What exactly is work?

Question

What exactly is work? My book confuses me:

a force can lift an object to a height h, or it can accelerate an object through gravity. In all these cases, a force displaces an object and change the object's total energy.

The examples it gives confuse me. On one hand, there is lifting and on, accelerating through gravity.

I can imagine how lifting will change total energy (kinetic + potential). It essentially gives it more potential energy, and does not take from it any kinetic energy. But just dropping an object and let gravity do the work does not seem to me to increase total energy. Because the total amounts of kinetic and potential energy should be equal. If just let drop, the object will gain kinetic and lose some potential. Not really anything added to the total energy.

Answer 1

Work is transfer of energy from one system to another OR transformation of energy from one form to another. Either way, work does not create energy.

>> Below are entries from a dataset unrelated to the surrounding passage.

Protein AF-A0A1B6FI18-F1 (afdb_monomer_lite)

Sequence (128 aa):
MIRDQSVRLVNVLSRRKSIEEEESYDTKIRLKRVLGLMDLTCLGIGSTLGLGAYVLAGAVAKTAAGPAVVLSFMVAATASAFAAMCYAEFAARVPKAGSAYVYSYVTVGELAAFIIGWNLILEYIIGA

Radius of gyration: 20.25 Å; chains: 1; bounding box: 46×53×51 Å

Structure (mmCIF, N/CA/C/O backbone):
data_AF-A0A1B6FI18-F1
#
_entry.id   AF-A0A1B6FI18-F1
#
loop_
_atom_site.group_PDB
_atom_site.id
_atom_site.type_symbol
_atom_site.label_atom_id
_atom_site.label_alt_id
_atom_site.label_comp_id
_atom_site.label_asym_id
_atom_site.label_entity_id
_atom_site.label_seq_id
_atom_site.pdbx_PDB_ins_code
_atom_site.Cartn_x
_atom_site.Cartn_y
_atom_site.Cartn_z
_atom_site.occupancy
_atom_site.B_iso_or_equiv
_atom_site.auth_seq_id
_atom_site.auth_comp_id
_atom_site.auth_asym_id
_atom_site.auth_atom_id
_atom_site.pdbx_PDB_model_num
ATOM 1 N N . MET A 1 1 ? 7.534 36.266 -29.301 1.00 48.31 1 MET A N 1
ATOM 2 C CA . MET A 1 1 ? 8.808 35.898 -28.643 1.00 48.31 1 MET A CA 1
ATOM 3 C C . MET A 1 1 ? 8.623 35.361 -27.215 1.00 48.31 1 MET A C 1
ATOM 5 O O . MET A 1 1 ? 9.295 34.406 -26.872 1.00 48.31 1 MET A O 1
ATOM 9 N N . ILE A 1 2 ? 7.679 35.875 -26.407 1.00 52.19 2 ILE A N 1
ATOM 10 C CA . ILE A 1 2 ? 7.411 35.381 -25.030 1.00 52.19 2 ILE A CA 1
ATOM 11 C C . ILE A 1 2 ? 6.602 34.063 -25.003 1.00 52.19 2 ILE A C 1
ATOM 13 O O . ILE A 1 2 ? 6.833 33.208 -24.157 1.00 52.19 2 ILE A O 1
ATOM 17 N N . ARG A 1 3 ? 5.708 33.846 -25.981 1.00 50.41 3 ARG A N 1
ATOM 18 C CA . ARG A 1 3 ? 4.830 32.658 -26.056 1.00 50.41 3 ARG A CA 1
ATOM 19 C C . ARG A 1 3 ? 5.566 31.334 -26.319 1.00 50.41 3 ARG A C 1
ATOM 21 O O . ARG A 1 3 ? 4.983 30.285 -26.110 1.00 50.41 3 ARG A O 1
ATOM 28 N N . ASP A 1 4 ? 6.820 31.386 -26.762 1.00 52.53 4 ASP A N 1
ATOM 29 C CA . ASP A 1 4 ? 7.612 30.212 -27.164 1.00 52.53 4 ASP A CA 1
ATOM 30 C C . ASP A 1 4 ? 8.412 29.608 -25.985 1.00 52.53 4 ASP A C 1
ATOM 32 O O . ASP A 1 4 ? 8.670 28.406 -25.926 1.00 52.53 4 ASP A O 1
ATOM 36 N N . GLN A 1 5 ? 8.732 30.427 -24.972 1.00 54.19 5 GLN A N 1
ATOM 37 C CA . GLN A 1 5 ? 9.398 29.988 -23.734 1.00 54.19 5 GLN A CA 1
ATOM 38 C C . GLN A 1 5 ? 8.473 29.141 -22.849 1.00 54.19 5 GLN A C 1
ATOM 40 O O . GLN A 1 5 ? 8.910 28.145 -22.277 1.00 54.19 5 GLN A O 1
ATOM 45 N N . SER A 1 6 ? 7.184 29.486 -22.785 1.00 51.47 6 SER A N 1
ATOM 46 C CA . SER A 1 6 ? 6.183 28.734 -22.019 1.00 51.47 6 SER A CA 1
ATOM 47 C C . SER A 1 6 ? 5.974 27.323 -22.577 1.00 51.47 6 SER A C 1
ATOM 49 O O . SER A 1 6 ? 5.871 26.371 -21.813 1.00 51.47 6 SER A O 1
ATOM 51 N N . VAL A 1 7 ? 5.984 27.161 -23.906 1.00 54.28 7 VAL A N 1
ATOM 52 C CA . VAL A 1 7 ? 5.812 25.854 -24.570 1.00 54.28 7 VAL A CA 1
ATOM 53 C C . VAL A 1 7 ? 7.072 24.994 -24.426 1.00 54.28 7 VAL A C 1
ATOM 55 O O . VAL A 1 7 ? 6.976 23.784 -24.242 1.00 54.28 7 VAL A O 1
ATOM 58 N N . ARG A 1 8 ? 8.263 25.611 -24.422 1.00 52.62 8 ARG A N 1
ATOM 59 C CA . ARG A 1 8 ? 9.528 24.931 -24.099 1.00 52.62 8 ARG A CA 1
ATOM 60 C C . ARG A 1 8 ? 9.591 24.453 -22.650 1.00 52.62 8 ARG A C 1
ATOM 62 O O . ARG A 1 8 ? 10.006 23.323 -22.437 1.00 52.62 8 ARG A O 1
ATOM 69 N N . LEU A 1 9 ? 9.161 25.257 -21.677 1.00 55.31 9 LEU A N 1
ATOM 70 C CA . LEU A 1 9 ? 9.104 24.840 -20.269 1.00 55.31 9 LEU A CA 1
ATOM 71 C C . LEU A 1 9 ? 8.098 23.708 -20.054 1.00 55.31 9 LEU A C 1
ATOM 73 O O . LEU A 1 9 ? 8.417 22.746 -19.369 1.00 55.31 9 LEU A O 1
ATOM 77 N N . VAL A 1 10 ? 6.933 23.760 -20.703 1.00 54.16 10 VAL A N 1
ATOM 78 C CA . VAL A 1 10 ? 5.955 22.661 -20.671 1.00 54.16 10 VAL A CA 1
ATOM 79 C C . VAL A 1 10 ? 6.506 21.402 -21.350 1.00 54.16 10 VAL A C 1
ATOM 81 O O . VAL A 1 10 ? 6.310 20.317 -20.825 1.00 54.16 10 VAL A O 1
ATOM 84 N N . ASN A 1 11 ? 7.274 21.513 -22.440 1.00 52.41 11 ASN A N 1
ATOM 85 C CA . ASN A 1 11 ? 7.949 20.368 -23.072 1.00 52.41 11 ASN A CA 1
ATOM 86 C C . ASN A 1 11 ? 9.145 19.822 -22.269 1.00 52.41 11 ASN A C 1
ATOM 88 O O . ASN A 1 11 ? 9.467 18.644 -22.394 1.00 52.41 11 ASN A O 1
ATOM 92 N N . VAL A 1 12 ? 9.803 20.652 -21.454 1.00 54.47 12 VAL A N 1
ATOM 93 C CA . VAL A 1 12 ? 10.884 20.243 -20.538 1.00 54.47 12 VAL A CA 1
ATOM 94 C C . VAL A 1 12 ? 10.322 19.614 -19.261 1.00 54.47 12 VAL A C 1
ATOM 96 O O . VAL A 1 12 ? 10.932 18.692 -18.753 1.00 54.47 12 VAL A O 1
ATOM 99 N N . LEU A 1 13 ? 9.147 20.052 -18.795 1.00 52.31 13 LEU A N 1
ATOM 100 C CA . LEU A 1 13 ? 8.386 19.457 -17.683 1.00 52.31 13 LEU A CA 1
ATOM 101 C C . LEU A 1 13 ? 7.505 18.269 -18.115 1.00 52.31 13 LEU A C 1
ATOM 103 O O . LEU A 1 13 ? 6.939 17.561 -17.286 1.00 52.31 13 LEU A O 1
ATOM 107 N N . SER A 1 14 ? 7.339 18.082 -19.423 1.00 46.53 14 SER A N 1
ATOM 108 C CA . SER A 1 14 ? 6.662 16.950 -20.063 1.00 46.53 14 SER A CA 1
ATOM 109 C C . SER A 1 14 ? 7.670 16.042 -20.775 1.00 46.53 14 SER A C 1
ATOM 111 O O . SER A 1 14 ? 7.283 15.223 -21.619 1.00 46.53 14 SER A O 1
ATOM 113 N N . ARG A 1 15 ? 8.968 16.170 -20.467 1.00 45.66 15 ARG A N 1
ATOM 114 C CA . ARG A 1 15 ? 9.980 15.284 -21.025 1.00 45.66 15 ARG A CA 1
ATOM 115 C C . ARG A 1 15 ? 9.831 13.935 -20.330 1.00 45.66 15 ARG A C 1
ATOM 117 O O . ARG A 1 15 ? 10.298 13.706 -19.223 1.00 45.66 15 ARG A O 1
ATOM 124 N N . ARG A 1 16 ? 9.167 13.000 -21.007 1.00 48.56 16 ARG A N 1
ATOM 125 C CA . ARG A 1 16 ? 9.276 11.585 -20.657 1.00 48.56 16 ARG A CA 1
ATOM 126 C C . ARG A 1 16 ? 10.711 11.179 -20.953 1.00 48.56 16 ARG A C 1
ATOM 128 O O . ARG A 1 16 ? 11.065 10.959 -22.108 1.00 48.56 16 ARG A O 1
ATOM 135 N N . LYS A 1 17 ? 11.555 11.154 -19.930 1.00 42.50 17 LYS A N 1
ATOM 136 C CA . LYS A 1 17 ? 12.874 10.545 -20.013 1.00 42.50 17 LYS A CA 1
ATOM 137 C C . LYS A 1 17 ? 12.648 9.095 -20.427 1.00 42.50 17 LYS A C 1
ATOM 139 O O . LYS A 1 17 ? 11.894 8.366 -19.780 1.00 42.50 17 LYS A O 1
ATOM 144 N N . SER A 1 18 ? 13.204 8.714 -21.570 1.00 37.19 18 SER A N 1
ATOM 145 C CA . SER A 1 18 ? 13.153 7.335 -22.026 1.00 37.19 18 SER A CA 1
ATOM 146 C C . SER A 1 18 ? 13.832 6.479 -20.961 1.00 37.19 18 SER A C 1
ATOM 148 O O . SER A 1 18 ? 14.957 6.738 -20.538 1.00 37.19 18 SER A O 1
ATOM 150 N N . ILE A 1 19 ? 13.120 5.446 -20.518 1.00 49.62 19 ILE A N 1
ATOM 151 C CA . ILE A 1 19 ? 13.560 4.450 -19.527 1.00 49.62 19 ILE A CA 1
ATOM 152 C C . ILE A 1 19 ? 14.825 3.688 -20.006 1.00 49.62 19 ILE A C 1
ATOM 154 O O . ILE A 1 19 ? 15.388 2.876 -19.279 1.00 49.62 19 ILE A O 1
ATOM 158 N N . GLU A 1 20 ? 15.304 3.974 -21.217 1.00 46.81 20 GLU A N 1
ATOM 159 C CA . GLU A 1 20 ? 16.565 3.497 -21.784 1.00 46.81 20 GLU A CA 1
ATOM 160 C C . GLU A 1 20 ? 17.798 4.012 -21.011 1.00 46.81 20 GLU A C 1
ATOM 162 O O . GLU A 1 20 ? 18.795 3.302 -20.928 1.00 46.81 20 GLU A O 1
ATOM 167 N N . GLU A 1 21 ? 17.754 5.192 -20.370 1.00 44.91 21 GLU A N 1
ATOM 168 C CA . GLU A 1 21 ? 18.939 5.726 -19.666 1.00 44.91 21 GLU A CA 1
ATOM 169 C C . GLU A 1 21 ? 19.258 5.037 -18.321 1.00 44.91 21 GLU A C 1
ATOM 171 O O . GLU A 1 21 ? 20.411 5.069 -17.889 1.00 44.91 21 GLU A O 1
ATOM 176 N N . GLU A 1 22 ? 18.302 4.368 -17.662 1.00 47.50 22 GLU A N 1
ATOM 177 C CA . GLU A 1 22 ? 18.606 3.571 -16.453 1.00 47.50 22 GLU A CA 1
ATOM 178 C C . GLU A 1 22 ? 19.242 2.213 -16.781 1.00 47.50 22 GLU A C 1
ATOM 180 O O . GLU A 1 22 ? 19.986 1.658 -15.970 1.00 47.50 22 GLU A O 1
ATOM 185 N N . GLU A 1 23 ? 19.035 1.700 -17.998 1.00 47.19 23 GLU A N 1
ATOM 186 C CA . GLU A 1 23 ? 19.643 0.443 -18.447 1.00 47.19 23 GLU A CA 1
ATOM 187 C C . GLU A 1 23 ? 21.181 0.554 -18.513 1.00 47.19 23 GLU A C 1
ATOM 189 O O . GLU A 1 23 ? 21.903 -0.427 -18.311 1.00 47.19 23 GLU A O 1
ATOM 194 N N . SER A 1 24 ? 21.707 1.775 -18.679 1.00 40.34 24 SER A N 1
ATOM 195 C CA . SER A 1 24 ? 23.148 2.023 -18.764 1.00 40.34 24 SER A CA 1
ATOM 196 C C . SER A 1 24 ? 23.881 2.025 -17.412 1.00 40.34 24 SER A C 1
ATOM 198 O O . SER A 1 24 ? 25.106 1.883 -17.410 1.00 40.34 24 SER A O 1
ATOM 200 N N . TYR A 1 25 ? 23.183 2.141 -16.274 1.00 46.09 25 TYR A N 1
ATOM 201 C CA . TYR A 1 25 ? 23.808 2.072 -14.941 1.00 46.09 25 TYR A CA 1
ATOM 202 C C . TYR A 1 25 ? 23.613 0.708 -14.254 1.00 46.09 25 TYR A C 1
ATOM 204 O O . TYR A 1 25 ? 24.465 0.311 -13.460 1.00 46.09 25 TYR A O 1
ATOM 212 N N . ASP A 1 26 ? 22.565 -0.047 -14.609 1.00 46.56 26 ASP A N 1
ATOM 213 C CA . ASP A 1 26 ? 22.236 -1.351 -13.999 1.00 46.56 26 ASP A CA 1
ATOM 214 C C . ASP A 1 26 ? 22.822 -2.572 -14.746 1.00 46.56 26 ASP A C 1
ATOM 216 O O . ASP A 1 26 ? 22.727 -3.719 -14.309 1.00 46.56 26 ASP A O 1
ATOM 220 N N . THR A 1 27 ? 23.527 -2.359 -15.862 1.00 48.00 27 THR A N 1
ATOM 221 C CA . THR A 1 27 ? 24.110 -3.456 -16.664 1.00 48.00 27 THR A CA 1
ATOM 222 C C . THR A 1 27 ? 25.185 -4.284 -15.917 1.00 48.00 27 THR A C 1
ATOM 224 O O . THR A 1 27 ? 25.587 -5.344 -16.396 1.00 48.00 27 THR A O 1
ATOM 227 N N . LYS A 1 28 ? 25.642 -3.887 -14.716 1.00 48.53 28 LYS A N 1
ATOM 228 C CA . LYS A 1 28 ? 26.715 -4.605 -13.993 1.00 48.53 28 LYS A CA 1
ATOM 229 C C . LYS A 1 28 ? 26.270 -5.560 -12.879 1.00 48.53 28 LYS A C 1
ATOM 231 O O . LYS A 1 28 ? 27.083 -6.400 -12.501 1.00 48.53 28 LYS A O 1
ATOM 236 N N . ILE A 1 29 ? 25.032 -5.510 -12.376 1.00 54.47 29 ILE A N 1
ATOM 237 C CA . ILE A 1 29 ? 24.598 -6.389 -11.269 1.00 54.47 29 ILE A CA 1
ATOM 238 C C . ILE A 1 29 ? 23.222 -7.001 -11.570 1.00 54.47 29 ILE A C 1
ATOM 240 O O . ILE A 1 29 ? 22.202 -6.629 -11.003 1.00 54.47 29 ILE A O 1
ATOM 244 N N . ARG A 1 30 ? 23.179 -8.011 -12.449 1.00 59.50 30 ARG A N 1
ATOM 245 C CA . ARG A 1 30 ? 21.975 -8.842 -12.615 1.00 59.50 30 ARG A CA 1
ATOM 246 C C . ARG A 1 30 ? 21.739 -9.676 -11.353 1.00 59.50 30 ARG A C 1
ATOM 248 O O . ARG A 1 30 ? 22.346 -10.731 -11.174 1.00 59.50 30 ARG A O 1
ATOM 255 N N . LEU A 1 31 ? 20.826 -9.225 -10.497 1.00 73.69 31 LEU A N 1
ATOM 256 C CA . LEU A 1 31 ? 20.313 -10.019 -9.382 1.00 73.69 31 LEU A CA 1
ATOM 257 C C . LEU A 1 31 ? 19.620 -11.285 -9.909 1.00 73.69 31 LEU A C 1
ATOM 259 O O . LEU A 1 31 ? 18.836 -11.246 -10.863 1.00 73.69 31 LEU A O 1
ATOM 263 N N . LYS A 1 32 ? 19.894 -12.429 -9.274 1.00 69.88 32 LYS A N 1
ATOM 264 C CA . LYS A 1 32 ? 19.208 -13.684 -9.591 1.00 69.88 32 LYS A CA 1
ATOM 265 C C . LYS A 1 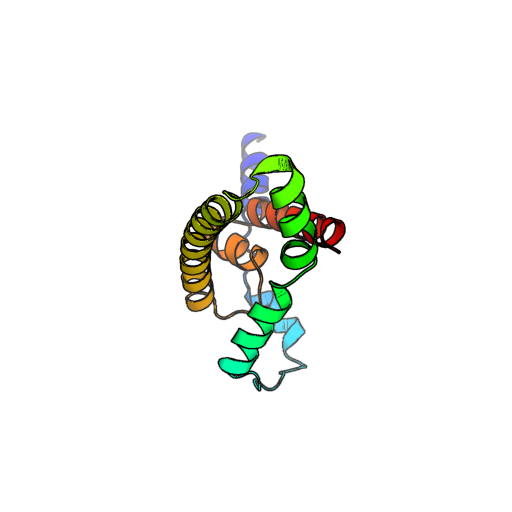32 ? 17.757 -13.575 -9.114 1.00 69.88 32 LYS A C 1
ATOM 267 O O . LYS A 1 32 ? 17.511 -13.353 -7.932 1.00 69.88 32 LYS A O 1
ATOM 272 N N . ARG A 1 33 ? 16.792 -13.750 -10.021 1.00 71.50 33 ARG A N 1
ATOM 273 C CA . ARG A 1 33 ? 15.363 -13.810 -9.676 1.00 71.50 33 ARG A CA 1
ATOM 274 C C . ARG A 1 33 ? 15.084 -15.108 -8.917 1.00 71.50 33 ARG A C 1
ATOM 276 O O . ARG A 1 33 ? 14.899 -16.151 -9.533 1.00 71.50 33 ARG A O 1
ATOM 283 N N . VAL A 1 34 ? 15.139 -15.038 -7.589 1.00 83.56 34 VAL A N 1
ATOM 284 C CA . VAL A 1 34 ? 14.901 -16.177 -6.684 1.00 83.56 34 VAL A CA 1
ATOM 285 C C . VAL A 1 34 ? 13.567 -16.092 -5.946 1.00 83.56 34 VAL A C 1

When I lift an object, I am transferring energy from my body/muscles to the object-earth system. The energy goes into potential energy of the object-earth system because the separation between the object and the earth increases.

When I drop an object, the energy stays in the object-earth system, but is transformed from potential energy to kinetic energy. The gravitational force does the work, i.e. produces the transformation of energy from one form to the other.

Answer 2

Work is defined as $\displaystyle\int F(d) \cdot d$ where $F(d)$ is the net force acting on the object. That's it, that's the definition.

You might ask; why do scientists talk about energy and work so much? The answer is that experimental science shows that the energy in a system is constant, and thus energy is a useful concept which can be talked about in a meaningful sense.

Answer 3

You're completely correct, letting an object fall under the influence of gravity will not change its kinetic+potential energy, it just transforms potential energy into kinetic energy, while leaving the total constant.

However, OTHER forces could cause the kinetic energy to increase without changing the potential energy. Imagine a flat ice rink, and a puck sitting in the middle of it. Initially, the puck has zero kinetic energy, and some potential energy depending on how high up your ice rink is. Then you whack it with a stick, and it goes sliding off! The puck is still at the same height, but now it has kinetic energy: the force (hitting it with a hockey stick) caused it to gain energy.

Force could also cause the puck to LOSE kinetic energy. For example, if the puck is sliding towards a goal and a goalie stops it, the force on the puck has SLOWED THE PUCK DOWN, thus decreasing its kinetic energy.

Answer 4

Work is transfere of any type of energy into kinetical energy. $$ T=\frac{mv^2}{2} $$ where $v$ is the velocity of the particle in some referential frame and $m$ is the mass of the body.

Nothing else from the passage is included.